**AIM OF THE TASK:** First find the line with "ATOM 220 N N" in the entries below, then set down exactly every line through the line with "ATOM 224 O O", that line included.

Stored entries
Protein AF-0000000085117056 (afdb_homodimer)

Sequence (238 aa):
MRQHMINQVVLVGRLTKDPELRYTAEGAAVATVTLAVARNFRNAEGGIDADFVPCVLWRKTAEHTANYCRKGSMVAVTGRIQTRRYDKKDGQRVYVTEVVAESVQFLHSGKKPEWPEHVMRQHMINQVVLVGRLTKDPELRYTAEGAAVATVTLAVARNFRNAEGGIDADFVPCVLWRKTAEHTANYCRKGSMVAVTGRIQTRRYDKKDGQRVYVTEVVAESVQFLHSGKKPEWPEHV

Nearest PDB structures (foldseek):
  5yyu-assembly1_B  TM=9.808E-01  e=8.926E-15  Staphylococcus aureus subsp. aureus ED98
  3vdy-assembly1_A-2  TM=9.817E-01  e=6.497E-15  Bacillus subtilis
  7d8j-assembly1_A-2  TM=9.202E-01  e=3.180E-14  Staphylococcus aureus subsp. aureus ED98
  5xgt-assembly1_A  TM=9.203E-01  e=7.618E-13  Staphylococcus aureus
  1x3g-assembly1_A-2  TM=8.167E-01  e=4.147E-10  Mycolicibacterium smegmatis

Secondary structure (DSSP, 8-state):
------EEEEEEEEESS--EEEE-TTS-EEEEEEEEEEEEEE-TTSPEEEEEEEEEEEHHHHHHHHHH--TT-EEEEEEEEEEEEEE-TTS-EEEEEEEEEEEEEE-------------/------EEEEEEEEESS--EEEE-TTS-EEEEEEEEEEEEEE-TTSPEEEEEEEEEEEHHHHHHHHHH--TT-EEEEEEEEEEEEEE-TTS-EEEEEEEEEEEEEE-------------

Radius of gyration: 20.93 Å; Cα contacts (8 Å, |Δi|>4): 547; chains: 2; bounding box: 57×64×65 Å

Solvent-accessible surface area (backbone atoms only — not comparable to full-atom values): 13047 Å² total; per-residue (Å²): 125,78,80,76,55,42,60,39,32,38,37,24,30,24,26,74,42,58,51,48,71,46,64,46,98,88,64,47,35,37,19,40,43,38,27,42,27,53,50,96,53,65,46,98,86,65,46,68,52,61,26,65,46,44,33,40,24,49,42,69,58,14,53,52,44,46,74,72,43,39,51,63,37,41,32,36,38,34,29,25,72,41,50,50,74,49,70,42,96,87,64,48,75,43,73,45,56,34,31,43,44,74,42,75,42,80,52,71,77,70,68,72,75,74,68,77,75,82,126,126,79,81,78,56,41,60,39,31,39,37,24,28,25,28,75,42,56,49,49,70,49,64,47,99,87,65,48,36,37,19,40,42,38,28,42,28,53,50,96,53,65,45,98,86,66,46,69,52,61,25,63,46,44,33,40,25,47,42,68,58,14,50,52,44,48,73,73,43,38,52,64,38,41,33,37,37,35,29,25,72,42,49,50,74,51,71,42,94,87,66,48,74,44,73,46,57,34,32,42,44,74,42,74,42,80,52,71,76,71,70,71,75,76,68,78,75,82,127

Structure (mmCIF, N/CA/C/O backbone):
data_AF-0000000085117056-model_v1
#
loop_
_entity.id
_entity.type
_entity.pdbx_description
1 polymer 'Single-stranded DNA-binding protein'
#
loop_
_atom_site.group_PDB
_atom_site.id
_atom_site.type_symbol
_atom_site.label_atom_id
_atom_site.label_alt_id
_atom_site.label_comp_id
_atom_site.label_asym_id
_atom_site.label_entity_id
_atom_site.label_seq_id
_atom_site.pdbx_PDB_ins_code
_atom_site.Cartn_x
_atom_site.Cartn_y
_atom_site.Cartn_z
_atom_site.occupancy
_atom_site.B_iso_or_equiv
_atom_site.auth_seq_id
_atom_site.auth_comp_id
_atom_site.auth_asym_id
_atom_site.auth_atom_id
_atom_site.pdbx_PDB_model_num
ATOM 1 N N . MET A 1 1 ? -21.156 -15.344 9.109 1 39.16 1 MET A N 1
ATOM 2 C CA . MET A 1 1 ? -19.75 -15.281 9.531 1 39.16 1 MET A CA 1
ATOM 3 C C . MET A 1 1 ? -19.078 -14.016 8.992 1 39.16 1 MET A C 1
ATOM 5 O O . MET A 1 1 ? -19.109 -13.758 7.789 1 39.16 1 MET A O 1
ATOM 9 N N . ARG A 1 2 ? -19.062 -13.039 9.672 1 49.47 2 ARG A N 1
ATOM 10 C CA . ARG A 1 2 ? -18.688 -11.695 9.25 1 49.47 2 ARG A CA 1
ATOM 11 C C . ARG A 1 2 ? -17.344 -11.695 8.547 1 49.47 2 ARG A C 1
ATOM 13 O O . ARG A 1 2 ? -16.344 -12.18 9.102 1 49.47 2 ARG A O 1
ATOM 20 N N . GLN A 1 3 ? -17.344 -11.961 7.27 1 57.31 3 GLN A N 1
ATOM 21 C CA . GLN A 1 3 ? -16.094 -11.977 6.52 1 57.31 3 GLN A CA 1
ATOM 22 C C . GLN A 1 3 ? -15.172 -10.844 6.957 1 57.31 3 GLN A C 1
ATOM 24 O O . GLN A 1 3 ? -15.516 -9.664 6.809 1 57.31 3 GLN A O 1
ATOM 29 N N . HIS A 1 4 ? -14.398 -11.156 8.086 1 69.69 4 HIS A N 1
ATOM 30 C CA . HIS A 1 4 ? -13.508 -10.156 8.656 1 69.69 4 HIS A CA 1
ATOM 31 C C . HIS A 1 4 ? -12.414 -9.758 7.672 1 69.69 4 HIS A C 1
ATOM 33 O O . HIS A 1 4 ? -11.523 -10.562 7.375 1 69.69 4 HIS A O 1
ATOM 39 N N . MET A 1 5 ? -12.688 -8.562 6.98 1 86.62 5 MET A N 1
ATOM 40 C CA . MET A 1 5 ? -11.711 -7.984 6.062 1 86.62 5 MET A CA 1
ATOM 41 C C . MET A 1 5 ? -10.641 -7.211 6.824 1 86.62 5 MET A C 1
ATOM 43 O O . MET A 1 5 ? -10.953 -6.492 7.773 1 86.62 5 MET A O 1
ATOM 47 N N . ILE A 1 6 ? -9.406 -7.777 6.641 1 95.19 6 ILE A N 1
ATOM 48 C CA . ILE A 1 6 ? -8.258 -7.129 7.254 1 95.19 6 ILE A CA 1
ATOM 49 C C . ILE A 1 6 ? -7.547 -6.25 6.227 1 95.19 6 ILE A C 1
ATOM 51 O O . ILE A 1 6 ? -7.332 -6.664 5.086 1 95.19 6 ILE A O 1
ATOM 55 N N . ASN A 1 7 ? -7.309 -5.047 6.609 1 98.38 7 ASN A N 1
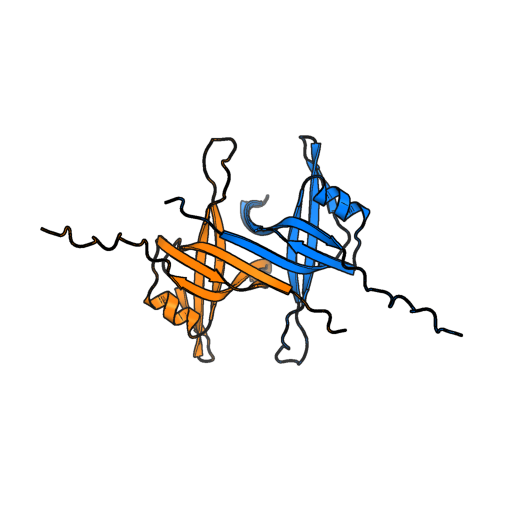ATOM 56 C CA . ASN A 1 7 ? -6.523 -4.062 5.871 1 98.38 7 ASN A CA 1
ATOM 57 C C . ASN A 1 7 ? -5.68 -3.203 6.812 1 98.38 7 ASN A C 1
ATOM 59 O O . ASN A 1 7 ? -6.16 -2.205 7.348 1 98.38 7 ASN A O 1
ATOM 63 N N . GLN A 1 8 ? -4.445 -3.654 6.965 1 98.56 8 GLN A N 1
ATOM 64 C CA . GLN A 1 8 ? -3.588 -2.984 7.938 1 98.56 8 GLN A CA 1
ATOM 65 C C . GLN A 1 8 ? -2.199 -2.725 7.363 1 98.56 8 GLN A C 1
ATOM 67 O O . GLN A 1 8 ? -1.613 -3.598 6.723 1 98.56 8 GLN A O 1
ATOM 72 N N . VAL A 1 9 ? -1.768 -1.498 7.602 1 98.81 9 VAL A N 1
ATOM 73 C CA . VAL A 1 9 ? -0.438 -1.062 7.188 1 98.81 9 VAL A CA 1
ATOM 74 C C . VAL A 1 9 ? 0.285 -0.418 8.367 1 98.81 9 VAL A C 1
ATOM 76 O O . VAL A 1 9 ? -0.309 0.361 9.117 1 98.81 9 VAL A O 1
ATOM 79 N N . VAL A 1 10 ? 1.551 -0.731 8.539 1 98.81 10 VAL A N 1
ATOM 80 C CA . VAL A 1 10 ? 2.434 -0.067 9.492 1 98.81 10 VAL A CA 1
ATOM 81 C C . VAL A 1 10 ? 3.74 0.319 8.805 1 98.81 10 VAL A C 1
ATOM 83 O O . VAL A 1 10 ? 4.445 -0.541 8.273 1 98.81 10 VAL A O 1
ATOM 86 N N . LEU A 1 11 ? 4.016 1.587 8.898 1 98.56 11 LEU A N 1
ATOM 87 C CA . LEU A 1 11 ? 5.211 2.105 8.242 1 98.56 11 LEU A CA 1
ATOM 88 C C . LEU A 1 11 ? 6.012 2.988 9.195 1 98.56 11 LEU A C 1
ATOM 90 O O . LEU A 1 11 ? 5.434 3.727 9.992 1 98.56 11 LEU A O 1
ATOM 94 N N . VAL A 1 12 ? 7.27 2.91 9.031 1 97.88 12 VAL A N 1
ATOM 95 C CA . VAL A 1 12 ? 8.164 3.908 9.602 1 97.88 12 VAL A CA 1
ATOM 96 C C . VAL A 1 12 ? 9.055 4.488 8.5 1 97.88 12 VAL A C 1
ATOM 98 O O . VAL A 1 12 ? 9.703 3.746 7.762 1 97.88 12 VAL A O 1
ATOM 101 N N . GLY A 1 13 ? 9.008 5.75 8.367 1 97.56 13 GLY A N 1
ATOM 102 C CA . GLY A 1 13 ? 9.789 6.426 7.34 1 97.56 13 GLY A CA 1
ATOM 103 C C . GLY A 1 13 ? 9.898 7.922 7.562 1 97.56 13 GLY A C 1
ATOM 104 O O . GLY A 1 13 ? 9.414 8.445 8.57 1 97.56 13 GLY A O 1
ATOM 105 N N . ARG A 1 14 ? 10.578 8.57 6.68 1 97.25 14 ARG A N 1
ATOM 106 C CA . ARG A 1 14 ? 10.789 10.008 6.762 1 97.25 14 ARG A CA 1
ATOM 107 C C . ARG A 1 14 ? 9.945 10.75 5.73 1 97.25 14 ARG A C 1
ATOM 109 O O . ARG A 1 14 ? 9.805 10.297 4.594 1 97.25 14 ARG A O 1
ATOM 116 N N . LEU A 1 15 ? 9.461 11.898 6.188 1 98.38 15 LEU A N 1
ATOM 117 C CA . LEU A 1 15 ? 8.773 12.758 5.227 1 98.38 15 LEU A CA 1
ATOM 118 C C . LEU A 1 15 ? 9.75 13.297 4.184 1 98.38 15 LEU A C 1
ATOM 120 O O . LEU A 1 15 ? 10.812 13.812 4.531 1 98.38 15 LEU A O 1
ATOM 124 N N . THR A 1 16 ? 9.367 13.219 2.922 1 98.5 16 THR A N 1
ATOM 125 C CA . THR A 1 16 ? 10.25 13.672 1.851 1 98.5 16 THR A CA 1
ATOM 126 C C .
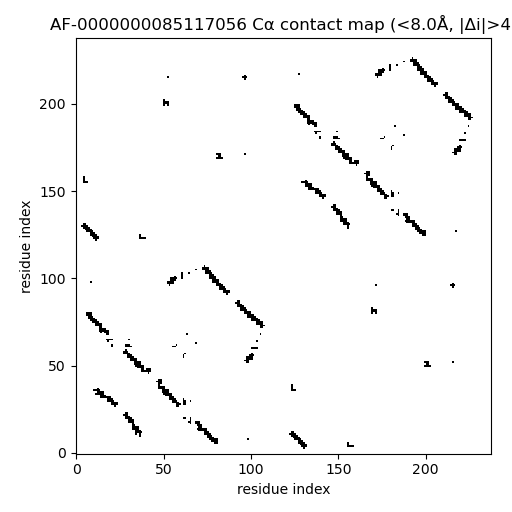 THR A 1 16 ? 10.094 15.18 1.628 1 98.5 16 THR A C 1
ATOM 128 O O . THR A 1 16 ? 10.93 15.805 0.98 1 98.5 16 THR A O 1
ATOM 131 N N . LYS A 1 17 ? 9.062 15.727 2.043 1 98.56 17 LYS A N 1
ATOM 132 C CA . LYS A 1 17 ? 8.727 17.156 2.002 1 98.56 17 LYS A CA 1
ATOM 133 C C . LYS A 1 17 ? 7.789 17.531 3.148 1 98.56 17 LYS A C 1
ATOM 135 O O . LYS A 1 17 ? 7.312 16.656 3.877 1 98.56 17 LYS A O 1
ATOM 140 N N . ASP A 1 18 ? 7.648 18.781 3.199 1 98.75 18 ASP A N 1
ATOM 141 C CA . ASP A 1 18 ? 6.688 19.25 4.199 1 98.75 18 ASP A CA 1
ATOM 142 C C . ASP A 1 18 ? 5.277 18.766 3.863 1 98.75 18 ASP A C 1
ATOM 144 O O . ASP A 1 18 ? 4.906 18.688 2.691 1 98.75 18 ASP A O 1
ATOM 148 N N . PRO A 1 19 ? 4.438 18.516 4.949 1 98.81 19 PRO A N 1
ATOM 149 C CA . PRO A 1 19 ? 3.047 18.141 4.688 1 98.81 19 PRO A CA 1
ATOM 150 C C . PRO A 1 19 ? 2.281 19.219 3.918 1 98.81 19 PRO A C 1
ATOM 152 O O . PRO A 1 19 ? 2.473 20.422 4.16 1 98.81 19 PRO A O 1
ATOM 155 N N . GLU A 1 20 ? 1.506 18.797 2.996 1 98.75 20 GLU A N 1
ATOM 156 C CA . GLU A 1 20 ? 0.614 19.688 2.275 1 98.75 20 GLU A CA 1
ATOM 157 C C . GLU A 1 20 ? -0.802 19.641 2.844 1 98.75 20 GLU A C 1
ATOM 159 O O . GLU A 1 20 ? -1.556 18.703 2.559 1 98.75 20 GLU A O 1
ATOM 164 N N . LEU A 1 21 ? -1.135 20.656 3.6 1 98.62 21 LEU A N 1
ATOM 165 C CA . LEU A 1 21 ? -2.424 20.703 4.281 1 98.62 21 LEU A CA 1
ATOM 166 C C . LEU A 1 21 ? -3.43 21.531 3.488 1 98.62 21 LEU A C 1
ATOM 168 O O . LEU A 1 21 ? -3.104 22.609 3 1 98.62 21 LEU A O 1
ATOM 172 N N . ARG A 1 22 ? -4.547 21.047 3.311 1 98.44 22 ARG A N 1
ATOM 173 C CA . ARG A 1 22 ? -5.664 21.766 2.713 1 98.44 22 ARG A CA 1
ATOM 174 C C . ARG A 1 22 ? -6.977 21.406 3.402 1 98.44 22 ARG A C 1
ATOM 176 O O . ARG A 1 22 ? -7.012 20.547 4.273 1 98.44 22 ARG A O 1
ATOM 183 N N . TYR A 1 23 ? -8 22.109 3.014 1 98.06 23 TYR A N 1
ATOM 184 C CA . TYR A 1 23 ? -9.336 21.859 3.559 1 98.06 23 TYR A CA 1
ATOM 185 C C . TYR A 1 23 ? -10.336 21.594 2.445 1 98.06 23 TYR A C 1
ATOM 187 O O . TYR A 1 23 ? -10.312 22.25 1.404 1 98.06 23 TYR A O 1
ATOM 195 N N . THR A 1 24 ? -11.141 20.562 2.676 1 97.06 24 THR A N 1
ATOM 196 C CA . THR A 1 24 ? -12.188 20.281 1.701 1 97.06 24 THR A CA 1
ATOM 197 C C . THR A 1 24 ? -13.273 21.344 1.758 1 97.06 24 THR A C 1
ATOM 199 O O . THR A 1 24 ? -13.281 22.188 2.658 1 97.06 24 THR A O 1
ATOM 202 N N . ALA A 1 25 ? -14.211 21.297 0.732 1 95.75 25 ALA A N 1
ATOM 203 C CA . ALA A 1 25 ? -15.328 22.234 0.69 1 95.75 25 ALA A CA 1
ATOM 204 C C . ALA A 1 25 ? -16.203 22.109 1.933 1 95.75 25 ALA A C 1
ATOM 206 O O . ALA A 1 25 ? -16.797 23.094 2.391 1 95.75 25 ALA A O 1
ATOM 207 N N . GLU A 1 26 ? -16.219 20.953 2.512 1 94.25 26 GLU A N 1
ATOM 208 C CA . GLU A 1 26 ? -17.031 20.672 3.689 1 94.25 26 GLU A CA 1
ATOM 209 C C . GLU A 1 26 ? -16.297 21.031 4.973 1 94.25 26 GLU A C 1
ATOM 211 O O . GLU A 1 26 ? -16.828 20.859 6.07 1 94.25 26 GLU A O 1
ATOM 216 N N . GLY A 1 27 ? -15.055 21.469 4.848 1 96.19 27 GLY A N 1
ATOM 217 C CA . GLY A 1 27 ? -14.32 21.969 6 1 96.19 27 GLY A CA 1
ATOM 218 C C . GLY A 1 27 ? -13.422 20.922 6.633 1 96.19 27 GLY A C 1
ATOM 219 O O . GLY A 1 27 ? -12.82 21.156 7.684 1 96.19 27 GLY A O 1
ATOM 220 N N . ALA A 1 28 ? -13.375 19.797 6.043 1 97.5 28 ALA A N 1
ATOM 221 C CA . ALA A 1 28 ? -12.531 18.75 6.605 1 97.5 28 ALA A CA 1
ATOM 222 C C . ALA A 1 28 ? -11.07 18.953 6.219 1 97.5 28 ALA A C 1
ATOM 224 O O . ALA A 1 28 ? -10.766 19.234 5.059 1 97.5 28 ALA A O 1
ATOM 225 N N . ALA A 1 29 ? -10.188 18.828 7.188 1 98.69 29 ALA A N 1
ATOM 226 C CA . ALA A 1 29 ? -8.75 18.922 6.93 1 98.69 29 ALA A CA 1
ATOM 227 C C . ALA A 1 29 ? -8.242 17.656 6.234 1 98.69 29 ALA A C 1
ATOM 229 O O . ALA A 1 29 ? -8.641 16.547 6.578 1 98.69 29 ALA A O 1
ATOM 230 N N . VAL A 1 30 ? -7.43 17.844 5.27 1 98.75 30 VAL A N 1
ATOM 231 C CA . VAL A 1 30 ? -6.746 16.75 4.59 1 98.75 30 VAL A CA 1
ATOM 232 C C . VAL A 1 30 ? -5.293 17.125 4.328 1 98.75 30 VAL A C 1
ATOM 234 O O . VAL A 1 30 ? -5.012 18.234 3.852 1 98.75 30 VAL A O 1
ATOM 237 N N . ALA A 1 31 ? -4.336 16.25 4.641 1 98.81 31 ALA A N 1
ATOM 238 C CA . ALA A 1 31 ? -2.922 16.438 4.336 1 98.81 31 ALA A CA 1
ATOM 239 C C . ALA A 1 31 ? -2.361 15.266 3.553 1 98.81 31 ALA A C 1
ATOM 241 O O . ALA A 1 31 ? -2.818 14.125 3.713 1 98.81 31 ALA A O 1
ATOM 242 N N . THR A 1 32 ? -1.475 15.555 2.725 1 98.75 32 THR A N 1
ATOM 243 C CA . THR A 1 32 ? -0.758 14.5 2.016 1 98.75 32 THR A CA 1
ATOM 244 C C . THR A 1 32 ? 0.735 14.562 2.326 1 98.75 32 THR A C 1
ATOM 246 O O . THR A 1 32 ? 1.304 15.641 2.465 1 98.75 32 THR A O 1
ATOM 249 N N . VAL A 1 33 ? 1.322 13.414 2.479 1 98.69 33 VAL A N 1
ATOM 250 C CA . VAL A 1 33 ? 2.764 13.273 2.656 1 98.69 33 VAL A CA 1
ATOM 251 C C . VAL A 1 33 ? 3.273 12.078 1.856 1 98.69 33 VAL A C 1
ATOM 253 O O . VAL A 1 33 ? 2.49 11.211 1.454 1 98.69 33 VAL A O 1
ATOM 256 N N . THR A 1 34 ? 4.492 12.148 1.602 1 98.75 34 THR A N 1
ATOM 257 C CA . THR A 1 34 ? 5.199 10.992 1.06 1 98.75 34 THR A CA 1
ATOM 258 C C . THR A 1 34 ? 6.273 10.508 2.033 1 98.75 34 THR A C 1
ATOM 260 O O . THR A 1 34 ? 7.133 11.289 2.453 1 98.75 34 THR A O 1
ATOM 263 N N . LEU A 1 35 ? 6.211 9.273 2.344 1 98.56 35 LEU A N 1
ATOM 264 C CA . LEU A 1 35 ? 7.184 8.672 3.254 1 98.56 35 LEU A CA 1
ATOM 265 C C . LEU A 1 35 ? 8.266 7.93 2.48 1 98.56 35 LEU A C 1
ATOM 267 O O . LEU A 1 35 ? 7.965 7.117 1.603 1 98.56 35 LEU A O 1
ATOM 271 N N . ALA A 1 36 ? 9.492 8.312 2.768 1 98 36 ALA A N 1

**EXPECTED ANSWER:**
ATOM 220 N N . ALA A 1 28 ? -13.375 19.797 6.043 1 97.5 28 ALA A N 1
ATOM 221 C CA . ALA A 1 28 ? -12.531 18.75 6.605 1 97.5 28 ALA A CA 1
ATOM 222 C C . ALA A 1 28 ? -11.07 18.953 6.219 1 97.5 28 ALA A C 1
ATOM 224 O O . ALA A 1 28 ? -10.766 19.234 5.059 1 97.5 28 ALA A O 1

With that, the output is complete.